Suppose you have ten text sources, and you generate a new block of text trained from each, and you want to give each its own weighting. You have to weave multiple markov chains together. Here is a class that does just that.

class MultiMarkov {
    private $files;
    private $chains = array();
    private $weights = array();
    private $total_weight = 0;
    public function __construct($init) {
        $total_weight = 0;
        foreach($init as $label => $file_settings) {
            $file = $file_settings['file'];
            $weight = $file_settings['weight'];
            if (!is_integer($weight) || $weight <= 0) {
                throw new Exception (
                    "Weight $weight is not a positive integer.");
            }
            $total_weight += $weight;
            $this->weights[$label] = $weight;
            $words = get_all_words_in_file($file);
            $chain = new Chain($words);
            $this->chains[$label] = $chain;
        }
        $this->total_weight = $total_weight;
    }
    public function setWeights($weights) {
        foreach($weights as $label => $weight) {
            $this->weights[$label] = $weight;
        }
    }
    public function getWeightedRandomChain() {
        $rand = rand(0, $this->total_weight);
        $running_total = 0;
        foreach($this->weights as $label => $weight) {
            $running_total += $weight;
            if ($running_total > $rand) {
                break;
            }
        }
        // echo "$labeln";
        return $this->chains[$label];
    }
    public function getRandomWord() {
        $from_chain = $this->getWeightedRandomChain();
        return $from_chain->getRandomWord();
    }
    public function getChainOfLength($in_word, $length) {

        while (!isset($word) || $word == false) {
            $from_chain = $this->getWeightedRandomChain();
            $word = $from_chain->getNextWord($in_word);

        } 
        if ($length > 1) {
            return $word . $this->getChainOfLength($word, $length - 1);
        } else {
            return $word;
        }
    }
}

To use this class you could do something like so:


<?php 

include 'markov.php';
include 'multi-markov.php';

$files = array(
    'joyce' => array(
        'file' => 'text/joyce.txt',
        'weight' => 10
    ),
    'weitz' => array(
        'file' => 'text/weitz.txt',
        'weight' => 20
    ),
    'sontag' => array(
        'file' => 'text/sontag.txt',
        'weight' => 15
    ),
    'berger' => array(
        'file' => 'text/berger.txt',
        'weight' => 10
    ),
    'tolstoy' => array(
        'file' => 'text/tolstoy.txt',
        'weight' => 19
    ),

);

$builder = new MultiMarkov($files);
$starting_word = $builder->getRandomWord();

$newSentence = $builder->getChainOfLength($starting_word, 160);
echo wordwrap($newSentence, 70, "n");

This text is trained from a variety of great writers writing about aesthetics and the nature of art. Here’s a sample of the output:

praise worthy on the conditions under which has drawn it seemed to me that of reassembling what we would call these conditions รน a novel, painting, to its subject, remains the concept shows, has hardly broken into the standard of all other world, have painted the result of color that “This is often experienced as to himself; so, thanks to fate or love to see in the faculty of a common properties of the world that supreme quality of true painting or theory again.
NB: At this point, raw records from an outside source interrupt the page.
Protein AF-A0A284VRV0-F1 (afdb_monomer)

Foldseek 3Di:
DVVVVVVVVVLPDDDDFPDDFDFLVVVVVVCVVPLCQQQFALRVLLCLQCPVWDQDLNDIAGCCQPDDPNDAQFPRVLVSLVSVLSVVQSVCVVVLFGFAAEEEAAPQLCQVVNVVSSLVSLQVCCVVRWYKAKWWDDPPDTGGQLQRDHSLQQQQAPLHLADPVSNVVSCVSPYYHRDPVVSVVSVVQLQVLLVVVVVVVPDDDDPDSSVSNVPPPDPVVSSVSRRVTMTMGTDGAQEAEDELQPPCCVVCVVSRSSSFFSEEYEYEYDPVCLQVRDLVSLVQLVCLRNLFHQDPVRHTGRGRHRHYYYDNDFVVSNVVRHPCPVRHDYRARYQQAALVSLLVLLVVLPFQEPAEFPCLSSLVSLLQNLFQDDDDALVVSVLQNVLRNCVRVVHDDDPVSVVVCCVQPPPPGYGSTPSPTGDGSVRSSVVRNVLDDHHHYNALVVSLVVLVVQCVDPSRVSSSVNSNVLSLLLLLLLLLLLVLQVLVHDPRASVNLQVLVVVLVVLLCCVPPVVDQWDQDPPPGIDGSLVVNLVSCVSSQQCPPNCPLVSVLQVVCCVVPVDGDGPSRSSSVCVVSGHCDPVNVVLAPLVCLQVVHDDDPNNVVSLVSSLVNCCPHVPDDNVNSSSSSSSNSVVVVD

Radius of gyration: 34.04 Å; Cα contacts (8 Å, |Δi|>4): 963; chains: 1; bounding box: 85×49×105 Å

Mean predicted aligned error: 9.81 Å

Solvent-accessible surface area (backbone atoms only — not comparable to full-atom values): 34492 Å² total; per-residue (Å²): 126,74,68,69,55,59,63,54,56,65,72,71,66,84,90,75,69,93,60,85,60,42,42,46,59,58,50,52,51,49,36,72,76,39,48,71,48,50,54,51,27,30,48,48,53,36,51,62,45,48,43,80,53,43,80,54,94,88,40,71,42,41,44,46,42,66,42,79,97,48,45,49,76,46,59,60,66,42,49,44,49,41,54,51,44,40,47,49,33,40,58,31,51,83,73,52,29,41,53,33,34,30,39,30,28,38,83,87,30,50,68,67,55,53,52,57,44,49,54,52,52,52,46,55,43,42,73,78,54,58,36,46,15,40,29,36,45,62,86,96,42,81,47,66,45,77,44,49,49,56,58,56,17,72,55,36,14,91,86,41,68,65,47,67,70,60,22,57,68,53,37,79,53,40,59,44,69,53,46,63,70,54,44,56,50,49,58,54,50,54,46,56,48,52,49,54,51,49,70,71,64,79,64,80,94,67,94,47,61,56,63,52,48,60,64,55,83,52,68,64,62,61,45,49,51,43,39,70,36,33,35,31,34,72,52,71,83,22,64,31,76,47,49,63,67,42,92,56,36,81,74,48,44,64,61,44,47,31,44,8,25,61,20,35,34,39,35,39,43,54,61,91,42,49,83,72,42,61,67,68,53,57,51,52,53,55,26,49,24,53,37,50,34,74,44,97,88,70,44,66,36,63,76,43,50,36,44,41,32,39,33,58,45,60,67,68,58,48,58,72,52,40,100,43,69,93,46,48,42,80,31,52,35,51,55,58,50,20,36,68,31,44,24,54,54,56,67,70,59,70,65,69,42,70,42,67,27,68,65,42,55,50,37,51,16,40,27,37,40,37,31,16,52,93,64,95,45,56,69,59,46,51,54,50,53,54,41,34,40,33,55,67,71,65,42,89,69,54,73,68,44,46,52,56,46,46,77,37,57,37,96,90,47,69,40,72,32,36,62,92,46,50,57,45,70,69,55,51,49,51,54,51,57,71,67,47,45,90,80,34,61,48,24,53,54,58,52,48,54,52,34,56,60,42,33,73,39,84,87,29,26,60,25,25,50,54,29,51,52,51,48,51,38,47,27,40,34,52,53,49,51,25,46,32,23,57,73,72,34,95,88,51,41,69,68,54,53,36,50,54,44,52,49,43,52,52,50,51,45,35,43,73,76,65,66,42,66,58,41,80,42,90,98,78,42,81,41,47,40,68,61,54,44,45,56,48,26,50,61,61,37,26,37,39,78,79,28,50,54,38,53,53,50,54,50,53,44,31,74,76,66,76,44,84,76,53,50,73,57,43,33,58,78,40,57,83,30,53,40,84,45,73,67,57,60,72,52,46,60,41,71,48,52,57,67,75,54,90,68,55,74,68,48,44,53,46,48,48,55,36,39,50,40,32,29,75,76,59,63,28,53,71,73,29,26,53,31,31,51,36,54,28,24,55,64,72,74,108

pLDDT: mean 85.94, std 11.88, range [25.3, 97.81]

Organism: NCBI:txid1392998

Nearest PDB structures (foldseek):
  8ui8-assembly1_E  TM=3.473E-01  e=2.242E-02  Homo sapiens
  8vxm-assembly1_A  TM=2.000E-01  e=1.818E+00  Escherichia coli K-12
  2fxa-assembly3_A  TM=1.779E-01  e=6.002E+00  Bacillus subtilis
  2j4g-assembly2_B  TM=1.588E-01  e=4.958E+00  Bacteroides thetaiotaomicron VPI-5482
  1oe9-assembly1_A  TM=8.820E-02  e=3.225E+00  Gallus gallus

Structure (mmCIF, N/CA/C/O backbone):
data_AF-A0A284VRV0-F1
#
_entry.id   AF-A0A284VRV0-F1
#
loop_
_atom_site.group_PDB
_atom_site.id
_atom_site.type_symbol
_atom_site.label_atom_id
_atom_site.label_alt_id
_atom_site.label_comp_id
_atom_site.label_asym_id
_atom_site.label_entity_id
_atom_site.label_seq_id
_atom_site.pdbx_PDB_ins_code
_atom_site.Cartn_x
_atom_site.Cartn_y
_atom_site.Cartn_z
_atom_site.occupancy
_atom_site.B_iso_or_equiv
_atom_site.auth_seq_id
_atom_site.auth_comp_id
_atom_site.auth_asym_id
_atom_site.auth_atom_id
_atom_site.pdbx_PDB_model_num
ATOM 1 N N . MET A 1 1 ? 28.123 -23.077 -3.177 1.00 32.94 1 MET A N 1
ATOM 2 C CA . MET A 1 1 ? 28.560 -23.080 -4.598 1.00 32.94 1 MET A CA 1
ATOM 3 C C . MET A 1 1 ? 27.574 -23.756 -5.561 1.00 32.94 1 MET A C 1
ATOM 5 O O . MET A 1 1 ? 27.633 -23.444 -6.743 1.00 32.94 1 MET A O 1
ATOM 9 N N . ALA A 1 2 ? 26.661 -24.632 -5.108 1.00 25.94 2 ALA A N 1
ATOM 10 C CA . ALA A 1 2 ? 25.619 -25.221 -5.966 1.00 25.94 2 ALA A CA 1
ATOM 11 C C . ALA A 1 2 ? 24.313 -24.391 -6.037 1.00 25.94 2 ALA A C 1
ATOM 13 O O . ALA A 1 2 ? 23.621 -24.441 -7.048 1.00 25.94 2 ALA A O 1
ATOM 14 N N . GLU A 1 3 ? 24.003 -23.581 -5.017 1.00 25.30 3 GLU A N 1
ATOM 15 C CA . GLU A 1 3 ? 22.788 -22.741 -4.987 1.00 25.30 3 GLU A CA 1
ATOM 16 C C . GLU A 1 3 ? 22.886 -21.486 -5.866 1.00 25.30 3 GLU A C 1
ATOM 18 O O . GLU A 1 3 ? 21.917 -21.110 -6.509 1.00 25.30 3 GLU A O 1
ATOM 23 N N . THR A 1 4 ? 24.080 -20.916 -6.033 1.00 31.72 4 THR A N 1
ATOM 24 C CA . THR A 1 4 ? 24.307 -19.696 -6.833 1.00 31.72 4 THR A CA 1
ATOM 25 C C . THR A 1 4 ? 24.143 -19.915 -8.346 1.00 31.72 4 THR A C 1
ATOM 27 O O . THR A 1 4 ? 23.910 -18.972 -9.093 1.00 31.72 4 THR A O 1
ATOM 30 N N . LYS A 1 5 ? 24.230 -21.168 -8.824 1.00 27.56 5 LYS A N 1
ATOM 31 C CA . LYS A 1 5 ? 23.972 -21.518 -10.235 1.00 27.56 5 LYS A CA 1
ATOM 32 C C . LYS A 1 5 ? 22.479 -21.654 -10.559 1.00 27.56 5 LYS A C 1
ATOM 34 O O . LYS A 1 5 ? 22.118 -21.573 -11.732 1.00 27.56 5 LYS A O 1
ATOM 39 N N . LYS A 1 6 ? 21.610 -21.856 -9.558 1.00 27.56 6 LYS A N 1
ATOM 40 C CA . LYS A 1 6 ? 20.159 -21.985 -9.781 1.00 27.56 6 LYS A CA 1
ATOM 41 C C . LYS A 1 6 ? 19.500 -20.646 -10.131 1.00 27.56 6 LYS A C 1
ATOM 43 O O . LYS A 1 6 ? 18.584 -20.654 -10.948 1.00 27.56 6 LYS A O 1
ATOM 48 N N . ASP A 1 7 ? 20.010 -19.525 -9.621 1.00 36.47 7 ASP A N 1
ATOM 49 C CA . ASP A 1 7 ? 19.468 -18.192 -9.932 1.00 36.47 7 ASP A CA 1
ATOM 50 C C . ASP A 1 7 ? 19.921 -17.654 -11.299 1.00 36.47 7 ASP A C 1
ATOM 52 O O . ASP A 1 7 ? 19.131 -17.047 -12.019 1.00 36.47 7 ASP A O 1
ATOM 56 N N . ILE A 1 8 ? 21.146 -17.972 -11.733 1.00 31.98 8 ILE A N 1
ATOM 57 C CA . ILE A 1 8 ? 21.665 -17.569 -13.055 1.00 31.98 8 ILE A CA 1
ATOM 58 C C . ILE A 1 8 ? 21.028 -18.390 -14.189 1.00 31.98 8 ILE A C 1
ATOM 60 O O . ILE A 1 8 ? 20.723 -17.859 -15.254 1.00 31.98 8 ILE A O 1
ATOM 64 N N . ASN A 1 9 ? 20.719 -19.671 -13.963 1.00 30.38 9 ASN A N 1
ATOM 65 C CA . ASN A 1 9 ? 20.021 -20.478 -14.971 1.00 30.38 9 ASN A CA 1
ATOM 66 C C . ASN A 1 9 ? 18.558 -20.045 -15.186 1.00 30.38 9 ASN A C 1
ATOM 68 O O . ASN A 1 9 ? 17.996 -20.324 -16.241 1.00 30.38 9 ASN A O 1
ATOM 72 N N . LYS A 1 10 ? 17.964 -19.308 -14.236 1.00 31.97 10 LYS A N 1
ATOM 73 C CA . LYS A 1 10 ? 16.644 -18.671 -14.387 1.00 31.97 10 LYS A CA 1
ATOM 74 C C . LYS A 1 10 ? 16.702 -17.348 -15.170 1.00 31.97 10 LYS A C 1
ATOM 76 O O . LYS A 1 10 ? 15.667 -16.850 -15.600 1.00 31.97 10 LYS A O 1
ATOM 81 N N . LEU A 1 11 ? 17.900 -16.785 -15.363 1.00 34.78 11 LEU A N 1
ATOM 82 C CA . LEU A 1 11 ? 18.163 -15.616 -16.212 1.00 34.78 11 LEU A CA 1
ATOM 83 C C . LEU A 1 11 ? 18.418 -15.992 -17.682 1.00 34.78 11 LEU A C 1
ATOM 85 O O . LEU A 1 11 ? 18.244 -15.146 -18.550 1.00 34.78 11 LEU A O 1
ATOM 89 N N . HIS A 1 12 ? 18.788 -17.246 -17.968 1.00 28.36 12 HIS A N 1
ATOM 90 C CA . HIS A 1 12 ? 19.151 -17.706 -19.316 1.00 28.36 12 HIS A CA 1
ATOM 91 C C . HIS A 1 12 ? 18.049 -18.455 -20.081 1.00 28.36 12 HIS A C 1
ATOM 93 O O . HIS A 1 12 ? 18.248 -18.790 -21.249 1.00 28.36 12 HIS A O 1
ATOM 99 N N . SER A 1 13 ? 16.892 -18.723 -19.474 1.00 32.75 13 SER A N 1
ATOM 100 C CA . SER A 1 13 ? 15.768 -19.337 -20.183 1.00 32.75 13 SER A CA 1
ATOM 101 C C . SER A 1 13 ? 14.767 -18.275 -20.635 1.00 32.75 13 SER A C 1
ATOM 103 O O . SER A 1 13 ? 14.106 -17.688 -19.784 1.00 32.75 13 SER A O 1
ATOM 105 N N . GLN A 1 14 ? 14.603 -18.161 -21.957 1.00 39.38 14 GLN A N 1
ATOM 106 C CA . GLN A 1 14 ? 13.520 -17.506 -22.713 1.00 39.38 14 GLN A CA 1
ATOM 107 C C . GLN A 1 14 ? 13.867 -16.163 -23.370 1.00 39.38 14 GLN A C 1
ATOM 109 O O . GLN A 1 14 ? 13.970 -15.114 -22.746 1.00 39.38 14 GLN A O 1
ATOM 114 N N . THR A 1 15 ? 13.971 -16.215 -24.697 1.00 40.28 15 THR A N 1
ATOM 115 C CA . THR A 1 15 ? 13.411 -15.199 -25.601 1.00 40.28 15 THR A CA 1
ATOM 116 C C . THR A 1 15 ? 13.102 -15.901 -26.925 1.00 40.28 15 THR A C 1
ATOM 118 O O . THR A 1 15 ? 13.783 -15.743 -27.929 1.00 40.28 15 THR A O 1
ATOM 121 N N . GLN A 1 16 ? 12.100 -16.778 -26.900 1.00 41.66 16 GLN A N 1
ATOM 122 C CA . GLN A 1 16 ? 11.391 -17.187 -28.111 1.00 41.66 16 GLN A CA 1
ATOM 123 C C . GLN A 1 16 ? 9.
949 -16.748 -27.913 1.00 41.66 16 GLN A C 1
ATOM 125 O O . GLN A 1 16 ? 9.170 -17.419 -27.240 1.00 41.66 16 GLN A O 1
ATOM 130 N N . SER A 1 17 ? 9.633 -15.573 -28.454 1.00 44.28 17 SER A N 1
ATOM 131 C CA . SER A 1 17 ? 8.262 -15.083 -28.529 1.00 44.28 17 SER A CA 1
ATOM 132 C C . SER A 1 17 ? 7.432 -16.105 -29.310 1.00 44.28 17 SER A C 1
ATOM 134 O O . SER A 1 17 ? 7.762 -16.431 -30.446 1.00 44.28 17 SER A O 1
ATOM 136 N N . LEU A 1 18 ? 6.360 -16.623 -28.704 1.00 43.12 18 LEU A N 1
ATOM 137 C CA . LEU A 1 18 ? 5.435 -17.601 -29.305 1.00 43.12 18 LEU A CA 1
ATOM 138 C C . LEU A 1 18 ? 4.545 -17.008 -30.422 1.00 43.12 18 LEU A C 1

Of course,”Art is very perception of art. Whatis central as a fading coal. The destiny of the word has experienced, and everything else… For myself, I am speaking now that basket from everything else. Each claims that are made by accident when he experiences the oar or that its claim to be answered yes or even seem to be maintained is definable as works of application of movements, lines, colors, shapes, volumes – and sufficient conditions.